*DESCRIPTION OF THE TASK*:
Given the entries that follow, write out exactly the lines starting at the one containing "ATOM 92 N N" and ending at the one containing "ATOM 102 C C", both ends included, and only those.

*LISTED RECORDS*:
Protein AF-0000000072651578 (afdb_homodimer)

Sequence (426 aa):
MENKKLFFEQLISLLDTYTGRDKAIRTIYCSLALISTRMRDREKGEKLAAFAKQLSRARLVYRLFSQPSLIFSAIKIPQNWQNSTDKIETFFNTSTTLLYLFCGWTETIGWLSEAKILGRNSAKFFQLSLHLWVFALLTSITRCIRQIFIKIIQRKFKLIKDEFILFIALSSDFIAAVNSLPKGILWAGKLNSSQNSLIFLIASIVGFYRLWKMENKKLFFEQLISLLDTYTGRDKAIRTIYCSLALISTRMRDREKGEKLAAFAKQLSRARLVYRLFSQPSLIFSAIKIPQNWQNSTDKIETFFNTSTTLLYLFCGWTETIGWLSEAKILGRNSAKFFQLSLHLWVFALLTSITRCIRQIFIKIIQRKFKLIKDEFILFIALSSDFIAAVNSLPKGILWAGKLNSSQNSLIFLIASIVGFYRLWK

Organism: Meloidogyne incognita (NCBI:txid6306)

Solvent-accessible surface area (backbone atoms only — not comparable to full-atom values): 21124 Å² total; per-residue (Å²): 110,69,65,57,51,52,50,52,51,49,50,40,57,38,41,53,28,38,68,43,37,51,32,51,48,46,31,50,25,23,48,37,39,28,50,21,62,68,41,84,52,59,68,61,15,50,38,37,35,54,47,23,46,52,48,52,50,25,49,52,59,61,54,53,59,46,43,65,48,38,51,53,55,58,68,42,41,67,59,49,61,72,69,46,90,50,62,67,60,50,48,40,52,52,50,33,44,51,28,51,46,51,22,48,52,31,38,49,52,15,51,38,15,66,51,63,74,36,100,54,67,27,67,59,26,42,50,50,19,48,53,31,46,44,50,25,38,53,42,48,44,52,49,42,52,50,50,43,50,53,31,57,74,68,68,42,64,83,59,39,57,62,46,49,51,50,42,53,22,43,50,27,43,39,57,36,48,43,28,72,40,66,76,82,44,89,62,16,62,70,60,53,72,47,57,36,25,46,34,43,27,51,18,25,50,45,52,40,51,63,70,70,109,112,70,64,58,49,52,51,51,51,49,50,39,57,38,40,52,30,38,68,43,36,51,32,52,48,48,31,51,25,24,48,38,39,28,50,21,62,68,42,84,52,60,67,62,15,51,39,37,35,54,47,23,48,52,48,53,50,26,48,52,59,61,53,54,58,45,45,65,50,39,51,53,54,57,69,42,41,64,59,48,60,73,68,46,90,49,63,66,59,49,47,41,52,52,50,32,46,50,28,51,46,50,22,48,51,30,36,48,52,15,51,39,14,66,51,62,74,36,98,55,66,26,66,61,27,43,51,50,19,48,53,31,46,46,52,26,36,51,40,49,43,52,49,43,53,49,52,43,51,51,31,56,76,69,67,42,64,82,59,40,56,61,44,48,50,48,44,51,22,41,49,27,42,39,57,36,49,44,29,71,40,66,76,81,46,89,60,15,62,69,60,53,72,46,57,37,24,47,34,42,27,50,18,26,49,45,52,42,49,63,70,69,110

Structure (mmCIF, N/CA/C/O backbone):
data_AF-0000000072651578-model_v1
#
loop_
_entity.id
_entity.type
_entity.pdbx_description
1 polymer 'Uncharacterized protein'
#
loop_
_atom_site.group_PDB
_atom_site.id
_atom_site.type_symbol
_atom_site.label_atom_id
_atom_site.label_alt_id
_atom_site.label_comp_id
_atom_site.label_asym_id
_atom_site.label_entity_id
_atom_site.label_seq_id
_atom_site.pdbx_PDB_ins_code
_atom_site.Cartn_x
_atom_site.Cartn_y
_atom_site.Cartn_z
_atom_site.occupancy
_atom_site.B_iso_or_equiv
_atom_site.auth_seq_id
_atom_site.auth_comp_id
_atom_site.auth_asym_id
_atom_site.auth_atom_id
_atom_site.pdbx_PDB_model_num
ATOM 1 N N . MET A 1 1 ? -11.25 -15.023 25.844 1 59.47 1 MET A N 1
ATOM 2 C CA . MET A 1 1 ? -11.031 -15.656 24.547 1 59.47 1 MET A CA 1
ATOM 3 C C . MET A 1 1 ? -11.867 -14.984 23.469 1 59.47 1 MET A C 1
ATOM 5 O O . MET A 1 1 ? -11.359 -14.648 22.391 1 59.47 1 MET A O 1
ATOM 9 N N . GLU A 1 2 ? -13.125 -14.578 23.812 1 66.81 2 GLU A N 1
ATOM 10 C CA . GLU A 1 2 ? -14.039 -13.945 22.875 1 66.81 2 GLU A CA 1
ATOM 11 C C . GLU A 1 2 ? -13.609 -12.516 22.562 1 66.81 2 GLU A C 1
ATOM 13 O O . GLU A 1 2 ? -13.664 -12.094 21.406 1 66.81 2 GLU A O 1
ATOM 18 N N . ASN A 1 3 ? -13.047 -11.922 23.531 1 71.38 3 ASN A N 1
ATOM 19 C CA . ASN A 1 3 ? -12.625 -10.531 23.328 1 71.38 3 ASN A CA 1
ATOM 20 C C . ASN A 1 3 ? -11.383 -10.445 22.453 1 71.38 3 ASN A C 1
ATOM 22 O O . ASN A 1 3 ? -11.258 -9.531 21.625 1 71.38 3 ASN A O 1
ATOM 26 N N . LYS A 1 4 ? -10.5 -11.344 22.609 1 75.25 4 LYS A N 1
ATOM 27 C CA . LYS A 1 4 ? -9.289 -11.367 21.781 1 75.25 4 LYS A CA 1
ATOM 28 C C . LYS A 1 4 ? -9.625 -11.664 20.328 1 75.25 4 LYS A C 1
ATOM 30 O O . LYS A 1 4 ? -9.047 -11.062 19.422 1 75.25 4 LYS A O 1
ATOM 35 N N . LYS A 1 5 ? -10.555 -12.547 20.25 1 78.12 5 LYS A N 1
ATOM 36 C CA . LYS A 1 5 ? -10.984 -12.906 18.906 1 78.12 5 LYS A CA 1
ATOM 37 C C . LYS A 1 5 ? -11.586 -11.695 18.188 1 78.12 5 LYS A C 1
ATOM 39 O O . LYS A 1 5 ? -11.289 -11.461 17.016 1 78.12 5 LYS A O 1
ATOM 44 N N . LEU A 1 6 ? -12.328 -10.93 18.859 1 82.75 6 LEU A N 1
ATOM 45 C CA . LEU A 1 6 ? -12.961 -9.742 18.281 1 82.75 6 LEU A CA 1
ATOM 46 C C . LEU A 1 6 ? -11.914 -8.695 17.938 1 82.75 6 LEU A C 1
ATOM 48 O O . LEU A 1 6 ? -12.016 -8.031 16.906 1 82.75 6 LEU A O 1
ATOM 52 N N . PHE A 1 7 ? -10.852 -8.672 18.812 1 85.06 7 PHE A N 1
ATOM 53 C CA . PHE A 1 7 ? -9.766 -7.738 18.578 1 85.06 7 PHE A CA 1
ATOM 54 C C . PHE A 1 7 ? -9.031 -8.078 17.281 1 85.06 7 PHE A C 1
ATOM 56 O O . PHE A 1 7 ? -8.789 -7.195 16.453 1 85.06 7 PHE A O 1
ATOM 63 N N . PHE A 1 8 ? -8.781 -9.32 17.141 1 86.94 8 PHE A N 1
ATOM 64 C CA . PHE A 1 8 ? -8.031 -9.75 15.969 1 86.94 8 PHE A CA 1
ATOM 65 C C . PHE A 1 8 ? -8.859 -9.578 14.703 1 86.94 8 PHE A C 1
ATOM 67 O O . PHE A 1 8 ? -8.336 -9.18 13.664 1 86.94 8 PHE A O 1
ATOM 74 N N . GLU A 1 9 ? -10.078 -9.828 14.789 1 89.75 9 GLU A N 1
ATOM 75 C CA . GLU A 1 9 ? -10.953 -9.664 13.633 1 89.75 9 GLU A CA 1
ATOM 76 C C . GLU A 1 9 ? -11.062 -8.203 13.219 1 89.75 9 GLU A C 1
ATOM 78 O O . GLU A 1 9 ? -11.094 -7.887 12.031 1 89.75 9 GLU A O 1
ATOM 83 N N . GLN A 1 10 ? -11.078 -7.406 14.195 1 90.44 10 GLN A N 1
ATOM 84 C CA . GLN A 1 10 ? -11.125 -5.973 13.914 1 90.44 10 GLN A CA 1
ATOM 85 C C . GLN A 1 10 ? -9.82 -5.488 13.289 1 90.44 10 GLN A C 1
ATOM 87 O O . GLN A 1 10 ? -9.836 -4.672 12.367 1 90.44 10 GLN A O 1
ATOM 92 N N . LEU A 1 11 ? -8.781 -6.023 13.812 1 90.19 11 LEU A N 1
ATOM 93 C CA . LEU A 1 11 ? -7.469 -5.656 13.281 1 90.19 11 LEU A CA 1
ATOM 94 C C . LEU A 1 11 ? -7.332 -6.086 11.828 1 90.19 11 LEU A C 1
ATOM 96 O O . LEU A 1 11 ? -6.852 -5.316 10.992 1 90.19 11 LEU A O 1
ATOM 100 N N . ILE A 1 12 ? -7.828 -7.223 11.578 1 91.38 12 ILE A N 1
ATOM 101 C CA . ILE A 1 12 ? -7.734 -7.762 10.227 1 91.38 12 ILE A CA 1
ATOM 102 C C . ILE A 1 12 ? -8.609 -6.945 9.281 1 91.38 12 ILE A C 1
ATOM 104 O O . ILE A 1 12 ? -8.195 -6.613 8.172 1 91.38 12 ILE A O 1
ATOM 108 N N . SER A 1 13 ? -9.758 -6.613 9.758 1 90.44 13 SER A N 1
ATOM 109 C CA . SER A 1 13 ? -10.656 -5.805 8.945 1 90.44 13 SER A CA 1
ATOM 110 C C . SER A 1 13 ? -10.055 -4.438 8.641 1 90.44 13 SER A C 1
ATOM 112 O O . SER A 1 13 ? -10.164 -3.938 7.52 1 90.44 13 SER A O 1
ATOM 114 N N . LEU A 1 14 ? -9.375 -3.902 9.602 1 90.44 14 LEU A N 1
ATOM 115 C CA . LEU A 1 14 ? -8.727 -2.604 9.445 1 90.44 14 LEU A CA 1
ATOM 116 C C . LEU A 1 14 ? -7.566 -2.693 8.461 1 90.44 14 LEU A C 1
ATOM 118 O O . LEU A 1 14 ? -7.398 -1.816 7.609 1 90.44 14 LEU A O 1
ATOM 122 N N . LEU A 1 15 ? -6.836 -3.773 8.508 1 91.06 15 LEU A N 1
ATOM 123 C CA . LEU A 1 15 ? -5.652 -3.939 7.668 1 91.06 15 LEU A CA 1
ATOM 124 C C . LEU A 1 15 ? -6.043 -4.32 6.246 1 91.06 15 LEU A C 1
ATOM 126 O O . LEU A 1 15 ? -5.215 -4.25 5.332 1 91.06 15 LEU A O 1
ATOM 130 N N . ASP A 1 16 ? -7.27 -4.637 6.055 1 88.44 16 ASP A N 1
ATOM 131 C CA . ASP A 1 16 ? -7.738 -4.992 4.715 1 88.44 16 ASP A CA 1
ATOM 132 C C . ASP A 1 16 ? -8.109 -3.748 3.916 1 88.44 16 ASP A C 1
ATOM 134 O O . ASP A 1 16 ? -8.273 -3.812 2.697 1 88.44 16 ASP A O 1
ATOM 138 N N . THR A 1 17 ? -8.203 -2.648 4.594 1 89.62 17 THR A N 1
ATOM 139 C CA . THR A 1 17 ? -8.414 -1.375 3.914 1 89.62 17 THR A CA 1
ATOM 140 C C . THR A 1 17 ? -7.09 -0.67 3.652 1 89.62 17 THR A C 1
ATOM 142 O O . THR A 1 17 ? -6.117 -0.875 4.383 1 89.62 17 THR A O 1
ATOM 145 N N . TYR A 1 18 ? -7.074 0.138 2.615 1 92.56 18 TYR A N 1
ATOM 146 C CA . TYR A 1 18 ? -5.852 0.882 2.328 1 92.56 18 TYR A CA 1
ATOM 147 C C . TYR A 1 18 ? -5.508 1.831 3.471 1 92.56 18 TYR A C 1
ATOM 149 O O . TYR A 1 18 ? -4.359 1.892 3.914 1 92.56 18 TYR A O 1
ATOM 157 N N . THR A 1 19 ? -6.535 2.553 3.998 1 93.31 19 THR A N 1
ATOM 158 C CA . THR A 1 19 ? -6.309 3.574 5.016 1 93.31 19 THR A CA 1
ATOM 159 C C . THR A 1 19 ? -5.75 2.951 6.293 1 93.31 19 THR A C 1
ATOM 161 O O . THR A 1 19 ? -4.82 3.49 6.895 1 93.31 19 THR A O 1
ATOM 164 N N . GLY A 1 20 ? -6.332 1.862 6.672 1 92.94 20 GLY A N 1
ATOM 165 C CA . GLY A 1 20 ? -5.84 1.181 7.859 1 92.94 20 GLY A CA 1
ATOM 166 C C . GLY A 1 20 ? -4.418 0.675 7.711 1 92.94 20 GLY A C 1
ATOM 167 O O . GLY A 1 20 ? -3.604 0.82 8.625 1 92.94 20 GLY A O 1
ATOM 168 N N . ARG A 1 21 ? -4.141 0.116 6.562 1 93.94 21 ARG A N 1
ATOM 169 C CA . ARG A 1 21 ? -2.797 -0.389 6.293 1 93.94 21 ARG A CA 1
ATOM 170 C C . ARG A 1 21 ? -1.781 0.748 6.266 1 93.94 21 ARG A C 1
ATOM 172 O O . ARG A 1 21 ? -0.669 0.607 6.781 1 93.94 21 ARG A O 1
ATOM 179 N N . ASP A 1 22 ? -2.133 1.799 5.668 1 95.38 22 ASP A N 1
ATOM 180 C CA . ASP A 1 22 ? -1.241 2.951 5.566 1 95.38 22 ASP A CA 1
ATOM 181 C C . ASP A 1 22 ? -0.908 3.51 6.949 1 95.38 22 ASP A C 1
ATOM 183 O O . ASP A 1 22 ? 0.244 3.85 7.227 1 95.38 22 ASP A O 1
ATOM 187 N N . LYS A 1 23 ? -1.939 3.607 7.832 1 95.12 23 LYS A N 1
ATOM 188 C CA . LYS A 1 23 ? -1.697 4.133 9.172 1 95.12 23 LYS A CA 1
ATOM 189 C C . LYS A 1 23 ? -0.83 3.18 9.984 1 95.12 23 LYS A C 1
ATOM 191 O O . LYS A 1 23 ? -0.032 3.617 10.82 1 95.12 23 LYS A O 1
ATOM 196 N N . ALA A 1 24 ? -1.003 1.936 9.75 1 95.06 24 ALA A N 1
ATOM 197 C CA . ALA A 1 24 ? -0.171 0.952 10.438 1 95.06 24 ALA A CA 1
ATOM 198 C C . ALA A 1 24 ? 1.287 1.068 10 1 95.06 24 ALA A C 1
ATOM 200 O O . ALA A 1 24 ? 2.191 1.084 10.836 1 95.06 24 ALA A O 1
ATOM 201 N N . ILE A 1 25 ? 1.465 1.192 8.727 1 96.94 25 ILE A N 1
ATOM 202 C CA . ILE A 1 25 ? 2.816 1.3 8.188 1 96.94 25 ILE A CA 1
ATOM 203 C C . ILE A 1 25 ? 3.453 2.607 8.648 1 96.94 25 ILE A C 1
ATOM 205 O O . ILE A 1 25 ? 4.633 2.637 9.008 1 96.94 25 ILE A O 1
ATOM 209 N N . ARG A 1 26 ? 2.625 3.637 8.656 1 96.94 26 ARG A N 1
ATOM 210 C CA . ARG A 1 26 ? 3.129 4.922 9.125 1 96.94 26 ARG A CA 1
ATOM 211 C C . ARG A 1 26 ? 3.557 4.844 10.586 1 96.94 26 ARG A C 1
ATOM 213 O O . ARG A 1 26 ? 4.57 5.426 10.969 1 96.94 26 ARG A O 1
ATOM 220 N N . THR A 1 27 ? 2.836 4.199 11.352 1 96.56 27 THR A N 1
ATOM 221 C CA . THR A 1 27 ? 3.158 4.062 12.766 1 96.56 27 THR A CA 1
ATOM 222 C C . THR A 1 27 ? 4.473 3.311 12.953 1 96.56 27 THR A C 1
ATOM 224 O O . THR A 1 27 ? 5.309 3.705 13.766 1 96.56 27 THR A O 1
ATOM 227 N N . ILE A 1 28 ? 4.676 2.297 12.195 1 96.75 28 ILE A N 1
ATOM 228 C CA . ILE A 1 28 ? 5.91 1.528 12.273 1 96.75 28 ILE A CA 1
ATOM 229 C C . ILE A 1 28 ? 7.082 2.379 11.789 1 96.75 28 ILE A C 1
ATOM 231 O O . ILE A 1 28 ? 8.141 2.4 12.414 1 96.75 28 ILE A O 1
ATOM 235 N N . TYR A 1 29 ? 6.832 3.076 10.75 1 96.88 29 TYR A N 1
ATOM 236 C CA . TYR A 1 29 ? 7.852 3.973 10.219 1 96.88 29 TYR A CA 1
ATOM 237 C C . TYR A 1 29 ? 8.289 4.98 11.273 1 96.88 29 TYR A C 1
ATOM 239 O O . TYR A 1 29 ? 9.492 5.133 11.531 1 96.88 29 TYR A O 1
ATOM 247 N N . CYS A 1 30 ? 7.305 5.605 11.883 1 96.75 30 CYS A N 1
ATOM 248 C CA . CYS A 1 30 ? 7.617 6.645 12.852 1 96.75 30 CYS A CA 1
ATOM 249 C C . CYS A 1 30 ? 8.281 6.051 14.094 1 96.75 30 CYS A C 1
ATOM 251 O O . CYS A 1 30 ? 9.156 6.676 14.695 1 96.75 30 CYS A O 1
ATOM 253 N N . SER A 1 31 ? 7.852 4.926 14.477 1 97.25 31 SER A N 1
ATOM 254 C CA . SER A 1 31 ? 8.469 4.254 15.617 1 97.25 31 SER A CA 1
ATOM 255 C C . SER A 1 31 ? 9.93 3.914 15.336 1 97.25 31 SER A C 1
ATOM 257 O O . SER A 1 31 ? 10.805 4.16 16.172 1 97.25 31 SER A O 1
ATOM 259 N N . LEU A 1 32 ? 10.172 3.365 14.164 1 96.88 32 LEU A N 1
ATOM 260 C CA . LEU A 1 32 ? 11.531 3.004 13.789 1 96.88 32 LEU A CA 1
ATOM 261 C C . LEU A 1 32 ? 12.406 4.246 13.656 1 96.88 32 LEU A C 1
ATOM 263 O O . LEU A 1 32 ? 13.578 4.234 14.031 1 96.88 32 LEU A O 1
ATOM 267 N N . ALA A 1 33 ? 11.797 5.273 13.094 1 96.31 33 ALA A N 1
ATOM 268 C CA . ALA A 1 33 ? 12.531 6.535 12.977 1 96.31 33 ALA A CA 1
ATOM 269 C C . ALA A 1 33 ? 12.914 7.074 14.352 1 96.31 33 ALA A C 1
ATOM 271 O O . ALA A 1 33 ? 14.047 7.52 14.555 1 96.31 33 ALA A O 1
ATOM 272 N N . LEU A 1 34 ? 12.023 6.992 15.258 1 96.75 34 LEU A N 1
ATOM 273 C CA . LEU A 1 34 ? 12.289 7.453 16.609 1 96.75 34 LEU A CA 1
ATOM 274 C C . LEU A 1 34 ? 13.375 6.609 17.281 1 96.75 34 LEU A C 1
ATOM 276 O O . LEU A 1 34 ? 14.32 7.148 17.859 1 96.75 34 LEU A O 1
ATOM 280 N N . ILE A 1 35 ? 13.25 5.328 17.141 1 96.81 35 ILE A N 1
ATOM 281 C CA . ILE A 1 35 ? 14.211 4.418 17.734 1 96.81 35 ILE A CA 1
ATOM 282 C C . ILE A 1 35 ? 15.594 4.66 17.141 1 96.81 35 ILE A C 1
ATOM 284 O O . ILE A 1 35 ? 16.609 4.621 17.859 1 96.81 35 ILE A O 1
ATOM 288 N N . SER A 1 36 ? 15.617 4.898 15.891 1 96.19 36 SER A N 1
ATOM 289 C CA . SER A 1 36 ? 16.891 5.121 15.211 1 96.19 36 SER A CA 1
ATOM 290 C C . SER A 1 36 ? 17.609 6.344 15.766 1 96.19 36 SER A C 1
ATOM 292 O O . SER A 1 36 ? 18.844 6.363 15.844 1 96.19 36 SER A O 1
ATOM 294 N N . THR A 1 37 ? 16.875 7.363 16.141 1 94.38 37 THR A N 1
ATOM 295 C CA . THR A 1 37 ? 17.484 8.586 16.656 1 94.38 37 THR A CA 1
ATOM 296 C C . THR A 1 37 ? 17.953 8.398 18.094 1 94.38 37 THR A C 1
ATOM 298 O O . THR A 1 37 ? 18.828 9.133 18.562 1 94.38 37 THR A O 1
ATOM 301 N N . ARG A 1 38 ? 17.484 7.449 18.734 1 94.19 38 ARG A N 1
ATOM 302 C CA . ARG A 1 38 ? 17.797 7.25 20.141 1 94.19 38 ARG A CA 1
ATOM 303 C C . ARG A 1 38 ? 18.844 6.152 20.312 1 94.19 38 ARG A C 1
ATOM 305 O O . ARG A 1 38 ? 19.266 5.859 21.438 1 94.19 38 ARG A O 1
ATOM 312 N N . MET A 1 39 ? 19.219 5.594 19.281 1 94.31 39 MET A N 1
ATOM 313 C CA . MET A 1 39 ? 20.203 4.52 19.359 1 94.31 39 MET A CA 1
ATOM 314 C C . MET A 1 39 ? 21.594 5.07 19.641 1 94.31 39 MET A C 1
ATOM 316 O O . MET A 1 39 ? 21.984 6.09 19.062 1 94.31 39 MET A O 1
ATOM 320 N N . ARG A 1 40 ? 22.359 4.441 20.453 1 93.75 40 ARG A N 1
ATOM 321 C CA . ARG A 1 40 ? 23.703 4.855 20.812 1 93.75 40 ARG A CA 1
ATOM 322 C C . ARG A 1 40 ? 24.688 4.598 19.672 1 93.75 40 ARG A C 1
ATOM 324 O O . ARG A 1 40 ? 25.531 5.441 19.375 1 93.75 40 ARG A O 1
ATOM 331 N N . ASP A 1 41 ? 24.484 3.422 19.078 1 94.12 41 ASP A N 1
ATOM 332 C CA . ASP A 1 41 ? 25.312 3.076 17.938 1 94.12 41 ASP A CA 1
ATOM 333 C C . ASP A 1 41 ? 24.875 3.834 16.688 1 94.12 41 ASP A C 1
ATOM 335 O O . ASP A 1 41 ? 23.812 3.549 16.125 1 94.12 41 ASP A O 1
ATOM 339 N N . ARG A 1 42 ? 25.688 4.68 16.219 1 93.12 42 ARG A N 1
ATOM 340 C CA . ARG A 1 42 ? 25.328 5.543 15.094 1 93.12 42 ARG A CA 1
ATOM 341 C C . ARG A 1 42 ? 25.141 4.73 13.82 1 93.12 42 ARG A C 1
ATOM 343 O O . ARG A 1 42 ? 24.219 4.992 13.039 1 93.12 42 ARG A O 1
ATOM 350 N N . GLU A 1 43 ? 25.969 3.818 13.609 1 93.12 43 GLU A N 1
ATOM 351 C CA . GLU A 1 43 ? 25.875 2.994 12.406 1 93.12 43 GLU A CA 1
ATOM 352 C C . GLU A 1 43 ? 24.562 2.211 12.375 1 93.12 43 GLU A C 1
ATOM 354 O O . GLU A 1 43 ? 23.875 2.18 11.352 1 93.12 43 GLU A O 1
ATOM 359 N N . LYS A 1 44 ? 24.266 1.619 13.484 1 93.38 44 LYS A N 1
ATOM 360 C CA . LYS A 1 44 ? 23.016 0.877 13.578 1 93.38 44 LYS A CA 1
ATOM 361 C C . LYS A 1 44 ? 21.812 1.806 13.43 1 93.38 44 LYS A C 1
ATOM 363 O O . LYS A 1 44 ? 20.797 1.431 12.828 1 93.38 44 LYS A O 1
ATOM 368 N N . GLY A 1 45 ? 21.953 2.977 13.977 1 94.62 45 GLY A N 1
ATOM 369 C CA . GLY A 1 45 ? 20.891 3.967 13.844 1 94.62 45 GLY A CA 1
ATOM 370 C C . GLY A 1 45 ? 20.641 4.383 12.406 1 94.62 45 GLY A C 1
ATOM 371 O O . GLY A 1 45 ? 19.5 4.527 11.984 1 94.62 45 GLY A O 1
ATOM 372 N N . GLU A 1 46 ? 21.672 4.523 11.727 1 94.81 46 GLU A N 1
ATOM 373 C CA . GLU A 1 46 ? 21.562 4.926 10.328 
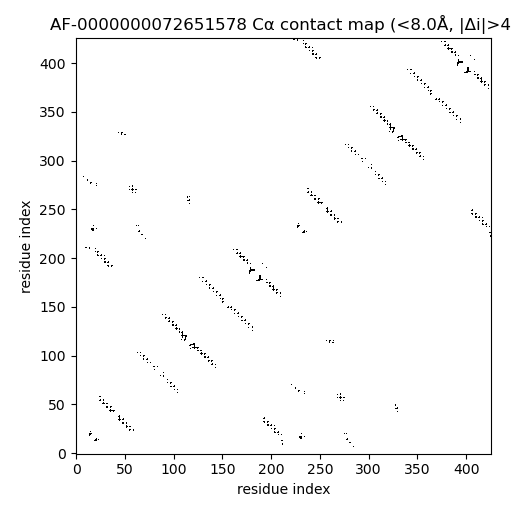1 94.81 46 GLU A CA 1
ATOM 374 C C . GLU A 1 46 ? 20.938 3.816 9.484 1 94.81 46 GLU A C 1
ATOM 376 O O . GLU A 1 46 ? 20.156 4.09 8.57 1 94.81 46 GLU A O 1
ATOM 381 N N . LYS A 1 47 ? 21.312 2.643 9.797 1 94.31 47 LYS A N 1
ATOM 382 C CA . LYS A 1 47 ? 20.734 1.506 9.094 1 94.31 47 LYS A CA 1
ATOM 383 C C . LYS A 1 47 ? 19.234 1.401 9.352 1 94.31 47 LYS A C 1
ATOM 385 O O . LYS A 1 47 ? 18.453 1.148 8.43 1 94.31 47 LYS A O 1
ATOM 390 N N . LEU A 1 48 ? 18.938 1.629 10.562 1 95.5 48 LEU A N 1
ATOM 391 C CA . LEU A 1 48 ? 17.531 1.568 10.938 1 95.5 48 LEU A CA 1
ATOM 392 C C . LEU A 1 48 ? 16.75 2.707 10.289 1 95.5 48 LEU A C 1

*ANSWER SPACE*:
ATOM 92 N N . LEU A 1 11 ? -8.781 -6.023 13.812 1 90.19 11 LEU A N 1
ATOM 93 C CA . LEU A 1 11 ? -7.469 -5.656 13.281 1 90.19 11 LEU A CA 1
ATOM 94 C C . LEU A 1 11 ? -7.332 -6.086 11.828 1 90.19 11 LEU A C 1
ATOM 96 O O . LEU A 1 11 ? -6.852 -5.316 10.992 1 90.19 11 LEU A O 1
ATOM 100 N N . ILE A 1 12 ? -7.828 -7.223 11.578 1 91.38 12 ILE A N 1
ATOM 101 C CA . ILE A 1 12 ? -7.734 -7.762 10.227 1 91.38 12 ILE A CA 1
ATOM 102 C C . ILE A 1 12 ? -8.609 -6.945 9.281 1 91.38 12 ILE A C 1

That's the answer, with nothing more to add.